-- Exercise data follows --
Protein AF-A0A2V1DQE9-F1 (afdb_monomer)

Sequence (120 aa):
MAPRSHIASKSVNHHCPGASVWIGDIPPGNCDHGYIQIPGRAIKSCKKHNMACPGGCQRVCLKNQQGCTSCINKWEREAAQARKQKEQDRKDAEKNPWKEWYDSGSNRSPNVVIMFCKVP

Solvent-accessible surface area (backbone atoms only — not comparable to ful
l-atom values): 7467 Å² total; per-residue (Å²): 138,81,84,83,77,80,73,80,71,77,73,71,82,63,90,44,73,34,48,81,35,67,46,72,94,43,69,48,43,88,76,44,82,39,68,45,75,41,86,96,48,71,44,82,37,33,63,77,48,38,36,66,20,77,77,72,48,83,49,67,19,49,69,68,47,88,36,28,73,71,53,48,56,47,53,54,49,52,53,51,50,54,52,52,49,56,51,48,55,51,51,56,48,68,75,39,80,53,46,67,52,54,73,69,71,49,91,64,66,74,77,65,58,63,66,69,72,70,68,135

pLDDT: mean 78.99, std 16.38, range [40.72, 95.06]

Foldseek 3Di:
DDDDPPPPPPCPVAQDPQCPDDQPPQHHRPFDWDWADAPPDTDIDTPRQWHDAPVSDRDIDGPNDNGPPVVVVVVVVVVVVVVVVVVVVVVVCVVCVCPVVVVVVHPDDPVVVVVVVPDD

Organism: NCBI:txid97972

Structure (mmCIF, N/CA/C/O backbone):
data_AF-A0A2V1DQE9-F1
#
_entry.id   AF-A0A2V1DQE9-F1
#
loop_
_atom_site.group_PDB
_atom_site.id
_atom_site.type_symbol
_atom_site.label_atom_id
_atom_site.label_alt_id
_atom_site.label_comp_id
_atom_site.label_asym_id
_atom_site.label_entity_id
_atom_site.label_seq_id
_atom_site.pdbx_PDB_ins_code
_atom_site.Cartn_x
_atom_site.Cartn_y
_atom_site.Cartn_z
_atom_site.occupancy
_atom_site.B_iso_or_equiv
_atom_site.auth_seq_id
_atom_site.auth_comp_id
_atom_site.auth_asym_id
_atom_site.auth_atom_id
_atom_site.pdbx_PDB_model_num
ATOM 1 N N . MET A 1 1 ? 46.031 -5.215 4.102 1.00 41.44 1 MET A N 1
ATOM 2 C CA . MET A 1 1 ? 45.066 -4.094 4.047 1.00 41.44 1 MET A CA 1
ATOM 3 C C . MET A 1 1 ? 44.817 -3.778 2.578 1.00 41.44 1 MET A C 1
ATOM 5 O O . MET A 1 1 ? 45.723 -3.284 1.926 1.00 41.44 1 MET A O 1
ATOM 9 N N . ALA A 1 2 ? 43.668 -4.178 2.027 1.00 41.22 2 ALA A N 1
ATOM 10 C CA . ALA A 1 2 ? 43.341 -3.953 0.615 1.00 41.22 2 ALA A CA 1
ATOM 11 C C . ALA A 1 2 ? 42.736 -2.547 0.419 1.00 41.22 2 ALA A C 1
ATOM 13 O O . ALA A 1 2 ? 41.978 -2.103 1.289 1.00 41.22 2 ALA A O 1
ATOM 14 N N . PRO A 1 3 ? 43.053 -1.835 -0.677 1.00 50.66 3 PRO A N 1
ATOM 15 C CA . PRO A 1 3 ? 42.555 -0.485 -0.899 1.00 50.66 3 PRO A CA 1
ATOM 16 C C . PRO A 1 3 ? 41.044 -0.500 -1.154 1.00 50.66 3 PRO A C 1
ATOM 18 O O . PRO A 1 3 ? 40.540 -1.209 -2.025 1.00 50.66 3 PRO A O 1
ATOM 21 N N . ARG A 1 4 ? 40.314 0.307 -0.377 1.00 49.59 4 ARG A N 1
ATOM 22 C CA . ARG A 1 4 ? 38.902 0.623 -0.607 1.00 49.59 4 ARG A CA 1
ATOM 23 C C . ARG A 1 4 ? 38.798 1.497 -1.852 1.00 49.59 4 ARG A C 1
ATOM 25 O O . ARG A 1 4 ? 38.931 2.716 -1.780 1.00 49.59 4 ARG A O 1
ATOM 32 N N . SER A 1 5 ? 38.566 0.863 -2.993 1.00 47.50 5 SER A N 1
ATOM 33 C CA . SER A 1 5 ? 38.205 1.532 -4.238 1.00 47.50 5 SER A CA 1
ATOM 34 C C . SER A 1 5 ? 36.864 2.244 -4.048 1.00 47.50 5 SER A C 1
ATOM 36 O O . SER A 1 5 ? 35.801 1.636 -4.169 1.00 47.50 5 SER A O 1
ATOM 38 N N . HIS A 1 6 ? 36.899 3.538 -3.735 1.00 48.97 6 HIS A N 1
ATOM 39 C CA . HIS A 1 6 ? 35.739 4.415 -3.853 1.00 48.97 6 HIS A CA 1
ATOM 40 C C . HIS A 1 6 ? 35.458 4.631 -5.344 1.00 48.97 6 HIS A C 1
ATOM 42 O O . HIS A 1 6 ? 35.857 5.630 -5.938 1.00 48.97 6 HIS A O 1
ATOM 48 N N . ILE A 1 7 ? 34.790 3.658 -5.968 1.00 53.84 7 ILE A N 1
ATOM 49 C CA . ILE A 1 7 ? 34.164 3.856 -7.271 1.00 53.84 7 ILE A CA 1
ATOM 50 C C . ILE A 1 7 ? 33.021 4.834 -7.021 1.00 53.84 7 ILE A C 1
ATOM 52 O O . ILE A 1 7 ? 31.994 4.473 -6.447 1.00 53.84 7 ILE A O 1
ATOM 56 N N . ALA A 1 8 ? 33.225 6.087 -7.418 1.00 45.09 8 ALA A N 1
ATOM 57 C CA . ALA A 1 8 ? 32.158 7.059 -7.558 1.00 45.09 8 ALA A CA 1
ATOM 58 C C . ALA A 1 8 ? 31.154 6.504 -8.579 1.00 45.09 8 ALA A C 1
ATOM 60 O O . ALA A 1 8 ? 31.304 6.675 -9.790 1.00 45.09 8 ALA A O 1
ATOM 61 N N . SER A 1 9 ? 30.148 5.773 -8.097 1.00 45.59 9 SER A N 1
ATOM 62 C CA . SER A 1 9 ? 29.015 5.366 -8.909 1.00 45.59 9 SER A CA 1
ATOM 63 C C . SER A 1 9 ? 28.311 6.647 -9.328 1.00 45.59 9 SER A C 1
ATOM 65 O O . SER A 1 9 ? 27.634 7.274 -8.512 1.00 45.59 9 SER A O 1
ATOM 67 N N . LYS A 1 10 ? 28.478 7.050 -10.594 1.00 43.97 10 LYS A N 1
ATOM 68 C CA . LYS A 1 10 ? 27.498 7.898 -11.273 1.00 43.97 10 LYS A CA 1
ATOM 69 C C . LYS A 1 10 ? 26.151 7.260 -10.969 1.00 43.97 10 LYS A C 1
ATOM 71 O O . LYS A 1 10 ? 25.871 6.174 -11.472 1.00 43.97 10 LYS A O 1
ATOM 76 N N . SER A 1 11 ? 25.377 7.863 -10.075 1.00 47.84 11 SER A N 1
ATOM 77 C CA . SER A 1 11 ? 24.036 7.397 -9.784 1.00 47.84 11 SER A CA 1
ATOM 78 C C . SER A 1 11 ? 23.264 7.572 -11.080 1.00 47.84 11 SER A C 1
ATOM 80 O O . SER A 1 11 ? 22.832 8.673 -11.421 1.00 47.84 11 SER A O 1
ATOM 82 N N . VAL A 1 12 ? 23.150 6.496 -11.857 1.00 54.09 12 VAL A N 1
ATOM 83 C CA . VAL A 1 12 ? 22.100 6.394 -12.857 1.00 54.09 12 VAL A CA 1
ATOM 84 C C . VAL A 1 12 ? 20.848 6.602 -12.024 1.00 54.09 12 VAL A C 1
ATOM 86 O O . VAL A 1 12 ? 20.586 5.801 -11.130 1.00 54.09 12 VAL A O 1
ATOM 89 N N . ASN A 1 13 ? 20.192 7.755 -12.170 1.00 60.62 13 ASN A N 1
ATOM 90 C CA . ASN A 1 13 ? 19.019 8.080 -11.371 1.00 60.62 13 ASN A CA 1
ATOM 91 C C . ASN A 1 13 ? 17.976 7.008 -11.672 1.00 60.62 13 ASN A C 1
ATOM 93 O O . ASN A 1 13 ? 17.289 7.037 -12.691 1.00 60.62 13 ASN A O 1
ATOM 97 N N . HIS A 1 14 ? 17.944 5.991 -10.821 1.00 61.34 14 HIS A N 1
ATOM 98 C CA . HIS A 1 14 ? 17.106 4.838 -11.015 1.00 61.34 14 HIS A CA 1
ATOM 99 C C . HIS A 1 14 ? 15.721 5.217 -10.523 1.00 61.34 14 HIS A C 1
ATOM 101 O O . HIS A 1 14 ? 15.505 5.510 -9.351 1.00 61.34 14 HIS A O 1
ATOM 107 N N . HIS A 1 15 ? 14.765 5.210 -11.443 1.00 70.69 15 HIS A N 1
-- Exercise data concluded --
-- Exercise data follows --
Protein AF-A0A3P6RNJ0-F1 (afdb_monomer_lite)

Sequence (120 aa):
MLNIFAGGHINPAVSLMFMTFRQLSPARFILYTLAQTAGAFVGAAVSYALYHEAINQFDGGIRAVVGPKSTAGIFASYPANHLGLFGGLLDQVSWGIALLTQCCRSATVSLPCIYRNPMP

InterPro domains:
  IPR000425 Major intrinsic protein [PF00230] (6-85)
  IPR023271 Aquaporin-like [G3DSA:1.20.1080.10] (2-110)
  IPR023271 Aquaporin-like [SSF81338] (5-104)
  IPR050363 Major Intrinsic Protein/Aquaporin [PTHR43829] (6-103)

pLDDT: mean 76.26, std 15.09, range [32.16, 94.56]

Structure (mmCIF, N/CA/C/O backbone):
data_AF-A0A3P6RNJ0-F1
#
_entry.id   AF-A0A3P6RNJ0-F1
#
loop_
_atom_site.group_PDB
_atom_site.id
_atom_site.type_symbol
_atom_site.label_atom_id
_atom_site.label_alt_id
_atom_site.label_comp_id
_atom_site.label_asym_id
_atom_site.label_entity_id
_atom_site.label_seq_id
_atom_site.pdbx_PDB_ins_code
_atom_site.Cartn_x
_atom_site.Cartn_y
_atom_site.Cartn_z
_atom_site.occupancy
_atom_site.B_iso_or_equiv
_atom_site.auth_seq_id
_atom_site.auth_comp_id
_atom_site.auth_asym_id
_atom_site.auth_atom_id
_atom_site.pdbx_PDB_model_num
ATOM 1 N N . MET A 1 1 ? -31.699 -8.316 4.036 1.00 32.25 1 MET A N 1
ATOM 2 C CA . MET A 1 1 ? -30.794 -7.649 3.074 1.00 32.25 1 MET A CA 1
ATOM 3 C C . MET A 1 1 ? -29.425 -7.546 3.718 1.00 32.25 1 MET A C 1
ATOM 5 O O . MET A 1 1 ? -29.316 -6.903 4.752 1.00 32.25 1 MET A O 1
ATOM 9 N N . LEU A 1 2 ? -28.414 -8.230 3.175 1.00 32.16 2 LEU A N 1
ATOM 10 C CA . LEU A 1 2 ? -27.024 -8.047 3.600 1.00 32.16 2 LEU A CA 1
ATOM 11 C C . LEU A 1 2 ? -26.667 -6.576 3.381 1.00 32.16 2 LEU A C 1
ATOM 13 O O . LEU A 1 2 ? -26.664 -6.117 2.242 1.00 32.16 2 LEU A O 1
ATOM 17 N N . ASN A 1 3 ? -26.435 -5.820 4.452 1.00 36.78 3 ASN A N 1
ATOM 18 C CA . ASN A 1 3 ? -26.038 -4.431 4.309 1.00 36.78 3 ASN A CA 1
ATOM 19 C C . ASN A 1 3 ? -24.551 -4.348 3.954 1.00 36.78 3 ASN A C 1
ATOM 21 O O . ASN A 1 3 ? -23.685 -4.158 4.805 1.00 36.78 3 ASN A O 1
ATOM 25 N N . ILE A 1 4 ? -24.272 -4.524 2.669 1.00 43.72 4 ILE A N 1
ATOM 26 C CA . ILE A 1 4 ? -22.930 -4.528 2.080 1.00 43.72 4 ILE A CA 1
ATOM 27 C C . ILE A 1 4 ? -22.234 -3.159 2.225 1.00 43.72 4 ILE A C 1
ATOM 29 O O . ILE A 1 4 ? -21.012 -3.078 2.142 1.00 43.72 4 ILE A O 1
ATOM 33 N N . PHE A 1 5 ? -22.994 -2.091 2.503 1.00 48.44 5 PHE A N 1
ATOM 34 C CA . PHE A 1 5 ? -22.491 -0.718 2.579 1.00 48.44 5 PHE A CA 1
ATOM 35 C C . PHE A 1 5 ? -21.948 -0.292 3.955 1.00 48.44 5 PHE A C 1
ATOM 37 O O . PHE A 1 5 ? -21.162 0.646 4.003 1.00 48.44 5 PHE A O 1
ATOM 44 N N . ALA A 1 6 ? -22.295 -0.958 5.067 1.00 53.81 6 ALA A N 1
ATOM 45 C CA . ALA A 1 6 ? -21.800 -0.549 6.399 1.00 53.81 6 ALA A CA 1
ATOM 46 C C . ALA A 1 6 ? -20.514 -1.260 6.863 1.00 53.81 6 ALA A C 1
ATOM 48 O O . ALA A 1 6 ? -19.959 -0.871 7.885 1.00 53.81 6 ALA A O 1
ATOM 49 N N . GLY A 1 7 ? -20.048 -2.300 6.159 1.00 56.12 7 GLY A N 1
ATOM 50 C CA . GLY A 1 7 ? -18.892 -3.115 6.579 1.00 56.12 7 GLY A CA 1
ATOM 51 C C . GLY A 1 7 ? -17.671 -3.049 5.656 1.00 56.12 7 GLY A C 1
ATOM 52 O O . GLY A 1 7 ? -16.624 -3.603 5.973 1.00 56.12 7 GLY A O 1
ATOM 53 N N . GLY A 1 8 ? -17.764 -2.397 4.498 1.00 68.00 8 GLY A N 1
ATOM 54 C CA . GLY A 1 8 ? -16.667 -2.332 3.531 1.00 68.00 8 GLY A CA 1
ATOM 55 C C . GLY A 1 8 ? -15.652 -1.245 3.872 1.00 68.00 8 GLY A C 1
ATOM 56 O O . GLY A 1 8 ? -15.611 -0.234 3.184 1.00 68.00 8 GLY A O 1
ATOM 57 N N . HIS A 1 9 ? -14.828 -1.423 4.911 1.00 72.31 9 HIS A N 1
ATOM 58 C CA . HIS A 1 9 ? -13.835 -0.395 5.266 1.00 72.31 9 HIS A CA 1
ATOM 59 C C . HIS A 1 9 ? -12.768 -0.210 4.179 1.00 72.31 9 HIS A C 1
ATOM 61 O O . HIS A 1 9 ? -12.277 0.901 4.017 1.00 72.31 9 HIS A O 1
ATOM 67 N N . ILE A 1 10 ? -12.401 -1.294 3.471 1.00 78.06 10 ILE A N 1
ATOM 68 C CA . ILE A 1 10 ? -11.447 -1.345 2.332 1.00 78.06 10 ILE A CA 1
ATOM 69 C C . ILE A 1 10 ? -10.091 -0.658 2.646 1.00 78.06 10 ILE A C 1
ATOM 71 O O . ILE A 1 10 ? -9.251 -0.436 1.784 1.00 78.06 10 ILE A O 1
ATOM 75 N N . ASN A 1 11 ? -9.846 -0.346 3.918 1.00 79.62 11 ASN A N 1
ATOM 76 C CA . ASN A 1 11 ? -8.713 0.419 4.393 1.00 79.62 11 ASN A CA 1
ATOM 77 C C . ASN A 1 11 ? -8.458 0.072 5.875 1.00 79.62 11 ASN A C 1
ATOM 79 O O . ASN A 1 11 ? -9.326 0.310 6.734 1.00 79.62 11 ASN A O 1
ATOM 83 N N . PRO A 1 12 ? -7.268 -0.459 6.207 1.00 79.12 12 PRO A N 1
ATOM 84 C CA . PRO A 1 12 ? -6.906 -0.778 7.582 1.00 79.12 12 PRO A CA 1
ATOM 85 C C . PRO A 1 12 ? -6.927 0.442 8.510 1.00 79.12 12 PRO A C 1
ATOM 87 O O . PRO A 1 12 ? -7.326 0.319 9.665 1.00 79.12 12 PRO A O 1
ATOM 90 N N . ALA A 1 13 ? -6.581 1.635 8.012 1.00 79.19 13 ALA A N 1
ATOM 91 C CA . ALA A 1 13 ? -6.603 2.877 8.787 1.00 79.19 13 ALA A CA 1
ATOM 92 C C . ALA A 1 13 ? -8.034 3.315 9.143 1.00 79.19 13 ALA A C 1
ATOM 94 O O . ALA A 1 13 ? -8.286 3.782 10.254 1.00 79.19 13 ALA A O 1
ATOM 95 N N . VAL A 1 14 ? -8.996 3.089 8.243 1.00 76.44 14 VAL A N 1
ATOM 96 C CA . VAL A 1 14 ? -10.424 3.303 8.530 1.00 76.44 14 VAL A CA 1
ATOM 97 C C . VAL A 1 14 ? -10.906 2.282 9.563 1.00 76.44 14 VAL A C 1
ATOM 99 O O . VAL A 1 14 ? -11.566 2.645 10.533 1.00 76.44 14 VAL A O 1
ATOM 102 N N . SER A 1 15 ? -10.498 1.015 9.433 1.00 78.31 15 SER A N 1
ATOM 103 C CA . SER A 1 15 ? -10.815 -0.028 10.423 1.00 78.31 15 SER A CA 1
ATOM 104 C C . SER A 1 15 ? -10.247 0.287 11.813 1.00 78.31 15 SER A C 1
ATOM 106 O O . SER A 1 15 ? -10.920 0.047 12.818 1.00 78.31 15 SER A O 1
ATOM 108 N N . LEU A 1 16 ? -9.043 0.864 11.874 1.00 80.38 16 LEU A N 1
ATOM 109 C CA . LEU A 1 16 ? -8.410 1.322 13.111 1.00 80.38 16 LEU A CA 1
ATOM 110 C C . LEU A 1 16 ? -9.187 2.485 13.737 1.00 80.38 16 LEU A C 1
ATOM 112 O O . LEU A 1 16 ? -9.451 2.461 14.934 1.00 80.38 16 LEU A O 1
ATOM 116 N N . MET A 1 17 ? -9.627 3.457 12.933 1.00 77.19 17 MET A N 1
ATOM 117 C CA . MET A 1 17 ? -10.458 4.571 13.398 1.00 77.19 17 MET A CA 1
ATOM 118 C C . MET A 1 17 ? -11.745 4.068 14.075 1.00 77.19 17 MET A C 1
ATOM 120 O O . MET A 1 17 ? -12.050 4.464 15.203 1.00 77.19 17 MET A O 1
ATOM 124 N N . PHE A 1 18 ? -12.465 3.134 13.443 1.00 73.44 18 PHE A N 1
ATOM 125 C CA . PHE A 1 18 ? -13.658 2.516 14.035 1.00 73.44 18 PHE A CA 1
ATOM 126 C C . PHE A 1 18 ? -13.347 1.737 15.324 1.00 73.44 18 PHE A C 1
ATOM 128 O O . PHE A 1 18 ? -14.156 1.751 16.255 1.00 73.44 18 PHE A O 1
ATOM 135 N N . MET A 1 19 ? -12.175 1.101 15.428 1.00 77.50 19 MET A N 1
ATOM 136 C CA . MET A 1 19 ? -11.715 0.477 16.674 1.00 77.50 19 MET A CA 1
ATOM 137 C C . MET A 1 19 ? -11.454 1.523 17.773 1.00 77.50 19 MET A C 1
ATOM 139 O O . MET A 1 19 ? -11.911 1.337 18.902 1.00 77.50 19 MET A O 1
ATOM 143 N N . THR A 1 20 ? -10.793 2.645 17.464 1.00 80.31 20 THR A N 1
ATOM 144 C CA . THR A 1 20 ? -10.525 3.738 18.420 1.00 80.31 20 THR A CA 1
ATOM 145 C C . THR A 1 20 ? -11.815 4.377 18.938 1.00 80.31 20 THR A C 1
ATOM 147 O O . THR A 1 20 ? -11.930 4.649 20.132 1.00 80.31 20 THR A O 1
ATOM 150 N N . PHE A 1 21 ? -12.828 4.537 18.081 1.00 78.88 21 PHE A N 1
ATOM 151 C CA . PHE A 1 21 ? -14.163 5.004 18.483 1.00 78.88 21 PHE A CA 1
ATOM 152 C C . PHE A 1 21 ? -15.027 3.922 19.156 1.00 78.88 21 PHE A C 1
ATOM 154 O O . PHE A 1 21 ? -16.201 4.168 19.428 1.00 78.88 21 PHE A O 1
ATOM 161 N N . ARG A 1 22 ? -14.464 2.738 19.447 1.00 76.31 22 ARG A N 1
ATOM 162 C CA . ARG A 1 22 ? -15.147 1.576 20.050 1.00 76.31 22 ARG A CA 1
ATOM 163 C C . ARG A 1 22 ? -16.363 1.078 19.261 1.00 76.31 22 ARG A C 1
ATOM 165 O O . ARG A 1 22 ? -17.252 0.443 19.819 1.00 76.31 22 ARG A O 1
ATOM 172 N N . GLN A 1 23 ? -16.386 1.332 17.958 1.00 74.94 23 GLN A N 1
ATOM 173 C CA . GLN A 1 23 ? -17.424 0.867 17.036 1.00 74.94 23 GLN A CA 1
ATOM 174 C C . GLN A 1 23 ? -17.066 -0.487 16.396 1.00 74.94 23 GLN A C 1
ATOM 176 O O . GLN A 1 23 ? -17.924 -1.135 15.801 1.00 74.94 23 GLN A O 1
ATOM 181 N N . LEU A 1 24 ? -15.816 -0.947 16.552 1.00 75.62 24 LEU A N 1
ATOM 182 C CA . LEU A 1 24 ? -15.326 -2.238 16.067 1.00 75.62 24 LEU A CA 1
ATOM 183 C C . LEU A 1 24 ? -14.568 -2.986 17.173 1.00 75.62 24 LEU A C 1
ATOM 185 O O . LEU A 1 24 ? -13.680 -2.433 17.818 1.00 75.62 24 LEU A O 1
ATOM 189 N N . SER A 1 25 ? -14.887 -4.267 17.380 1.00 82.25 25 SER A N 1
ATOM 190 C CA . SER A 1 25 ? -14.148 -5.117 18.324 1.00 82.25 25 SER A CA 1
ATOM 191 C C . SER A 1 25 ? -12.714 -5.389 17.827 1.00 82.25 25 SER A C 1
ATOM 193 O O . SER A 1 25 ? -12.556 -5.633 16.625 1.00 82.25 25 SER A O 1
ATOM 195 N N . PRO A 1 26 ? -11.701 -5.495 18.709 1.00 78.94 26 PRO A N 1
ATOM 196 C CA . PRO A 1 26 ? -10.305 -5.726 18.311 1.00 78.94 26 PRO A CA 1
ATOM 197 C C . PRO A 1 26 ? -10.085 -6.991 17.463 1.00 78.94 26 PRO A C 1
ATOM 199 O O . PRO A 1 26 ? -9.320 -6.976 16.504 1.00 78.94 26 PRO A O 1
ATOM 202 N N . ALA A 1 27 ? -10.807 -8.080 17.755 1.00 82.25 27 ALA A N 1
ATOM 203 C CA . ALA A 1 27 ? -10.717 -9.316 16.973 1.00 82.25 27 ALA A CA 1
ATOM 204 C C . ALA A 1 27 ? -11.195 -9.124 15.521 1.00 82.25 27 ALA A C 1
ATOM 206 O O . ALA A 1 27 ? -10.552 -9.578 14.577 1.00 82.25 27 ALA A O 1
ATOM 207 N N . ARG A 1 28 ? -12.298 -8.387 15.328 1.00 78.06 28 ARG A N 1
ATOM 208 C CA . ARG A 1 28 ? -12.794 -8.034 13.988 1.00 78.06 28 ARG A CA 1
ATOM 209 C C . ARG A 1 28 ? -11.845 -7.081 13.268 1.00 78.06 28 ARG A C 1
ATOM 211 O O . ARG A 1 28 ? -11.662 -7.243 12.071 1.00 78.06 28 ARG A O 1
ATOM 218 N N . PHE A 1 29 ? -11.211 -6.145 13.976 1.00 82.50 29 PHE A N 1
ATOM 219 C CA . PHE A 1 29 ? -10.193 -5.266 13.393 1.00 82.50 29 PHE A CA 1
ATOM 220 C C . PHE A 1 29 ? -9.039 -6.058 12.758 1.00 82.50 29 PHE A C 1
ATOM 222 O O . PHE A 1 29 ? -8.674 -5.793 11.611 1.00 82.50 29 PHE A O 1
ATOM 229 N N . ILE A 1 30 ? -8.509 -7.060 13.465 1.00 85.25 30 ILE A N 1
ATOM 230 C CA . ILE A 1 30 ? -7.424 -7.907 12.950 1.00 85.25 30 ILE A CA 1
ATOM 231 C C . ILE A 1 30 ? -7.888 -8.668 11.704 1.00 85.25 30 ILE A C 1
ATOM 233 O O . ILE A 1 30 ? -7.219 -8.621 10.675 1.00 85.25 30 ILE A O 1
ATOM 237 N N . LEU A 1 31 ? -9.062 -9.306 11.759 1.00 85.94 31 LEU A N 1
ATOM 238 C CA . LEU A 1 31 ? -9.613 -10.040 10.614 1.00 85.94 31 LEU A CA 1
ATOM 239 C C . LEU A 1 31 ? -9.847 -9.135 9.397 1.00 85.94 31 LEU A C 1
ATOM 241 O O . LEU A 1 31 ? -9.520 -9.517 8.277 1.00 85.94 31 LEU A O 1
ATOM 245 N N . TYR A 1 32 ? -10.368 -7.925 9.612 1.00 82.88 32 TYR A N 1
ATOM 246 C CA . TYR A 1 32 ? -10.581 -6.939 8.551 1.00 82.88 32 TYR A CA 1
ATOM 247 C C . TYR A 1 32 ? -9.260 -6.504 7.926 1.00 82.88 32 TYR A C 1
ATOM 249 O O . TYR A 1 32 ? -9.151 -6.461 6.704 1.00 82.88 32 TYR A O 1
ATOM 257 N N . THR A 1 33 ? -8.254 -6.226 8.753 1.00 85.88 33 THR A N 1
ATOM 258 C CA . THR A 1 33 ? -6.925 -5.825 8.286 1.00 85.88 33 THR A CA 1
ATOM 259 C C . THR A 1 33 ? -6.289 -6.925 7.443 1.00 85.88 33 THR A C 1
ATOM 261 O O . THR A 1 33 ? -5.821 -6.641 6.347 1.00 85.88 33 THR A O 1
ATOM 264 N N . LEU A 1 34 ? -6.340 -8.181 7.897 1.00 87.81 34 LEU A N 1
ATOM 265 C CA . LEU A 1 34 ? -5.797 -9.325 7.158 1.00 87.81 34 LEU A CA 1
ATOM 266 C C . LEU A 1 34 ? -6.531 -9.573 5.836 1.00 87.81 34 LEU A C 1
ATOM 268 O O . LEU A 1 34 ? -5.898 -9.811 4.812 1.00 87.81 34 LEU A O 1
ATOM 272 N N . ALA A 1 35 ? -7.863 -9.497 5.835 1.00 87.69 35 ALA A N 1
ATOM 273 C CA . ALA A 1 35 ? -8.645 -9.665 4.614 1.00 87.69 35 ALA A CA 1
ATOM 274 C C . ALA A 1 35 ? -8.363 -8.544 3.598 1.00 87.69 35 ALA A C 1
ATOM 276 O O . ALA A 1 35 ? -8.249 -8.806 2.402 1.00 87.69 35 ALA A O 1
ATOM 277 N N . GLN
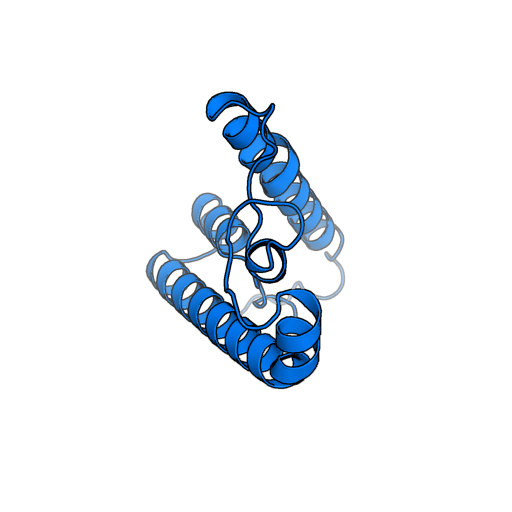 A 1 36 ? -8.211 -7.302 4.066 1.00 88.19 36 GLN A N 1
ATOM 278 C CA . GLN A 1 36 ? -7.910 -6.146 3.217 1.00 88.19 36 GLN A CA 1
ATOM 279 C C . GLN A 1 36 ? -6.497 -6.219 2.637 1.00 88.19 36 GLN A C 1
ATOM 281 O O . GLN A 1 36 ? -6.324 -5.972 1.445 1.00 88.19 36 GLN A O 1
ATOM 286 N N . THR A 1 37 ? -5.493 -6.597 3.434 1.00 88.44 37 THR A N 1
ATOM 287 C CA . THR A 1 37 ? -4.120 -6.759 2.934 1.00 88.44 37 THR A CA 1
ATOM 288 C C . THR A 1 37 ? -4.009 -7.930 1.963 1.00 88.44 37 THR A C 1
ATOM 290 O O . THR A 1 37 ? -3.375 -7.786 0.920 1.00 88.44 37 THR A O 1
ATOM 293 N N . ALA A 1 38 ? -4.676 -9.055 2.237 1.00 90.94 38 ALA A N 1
-- Exercise data concluded --
What you give back should be exactly the lines of the data above from the line with "Protein AF-A0A3P6RNJ0-F1 (afdb_monomer_lite)" through the line with "IPR023271 Aquaporin-like [G3DSA:1.20.1080.10]", both of those included, and nothing more.

Protein AF-A0A3P6RNJ0-F1 (afdb_monomer_lite)

Sequence (120 aa):
MLNIFAGGHINPAVSLMFMTFRQLSPARFILYTLAQTAGAFVGAAVSYALYHEAINQFDGGIRAVVGPKSTAGIFASYPANHLGLFGGLLDQVSWGIALLTQCCRSATVSLPCIYRNPMP

InterPro domains:
  IPR000425 Major intrinsic protein [PF00230] (6-85)
  IPR023271 Aquaporin-like [G3DSA:1.20.1080.10] (2-110)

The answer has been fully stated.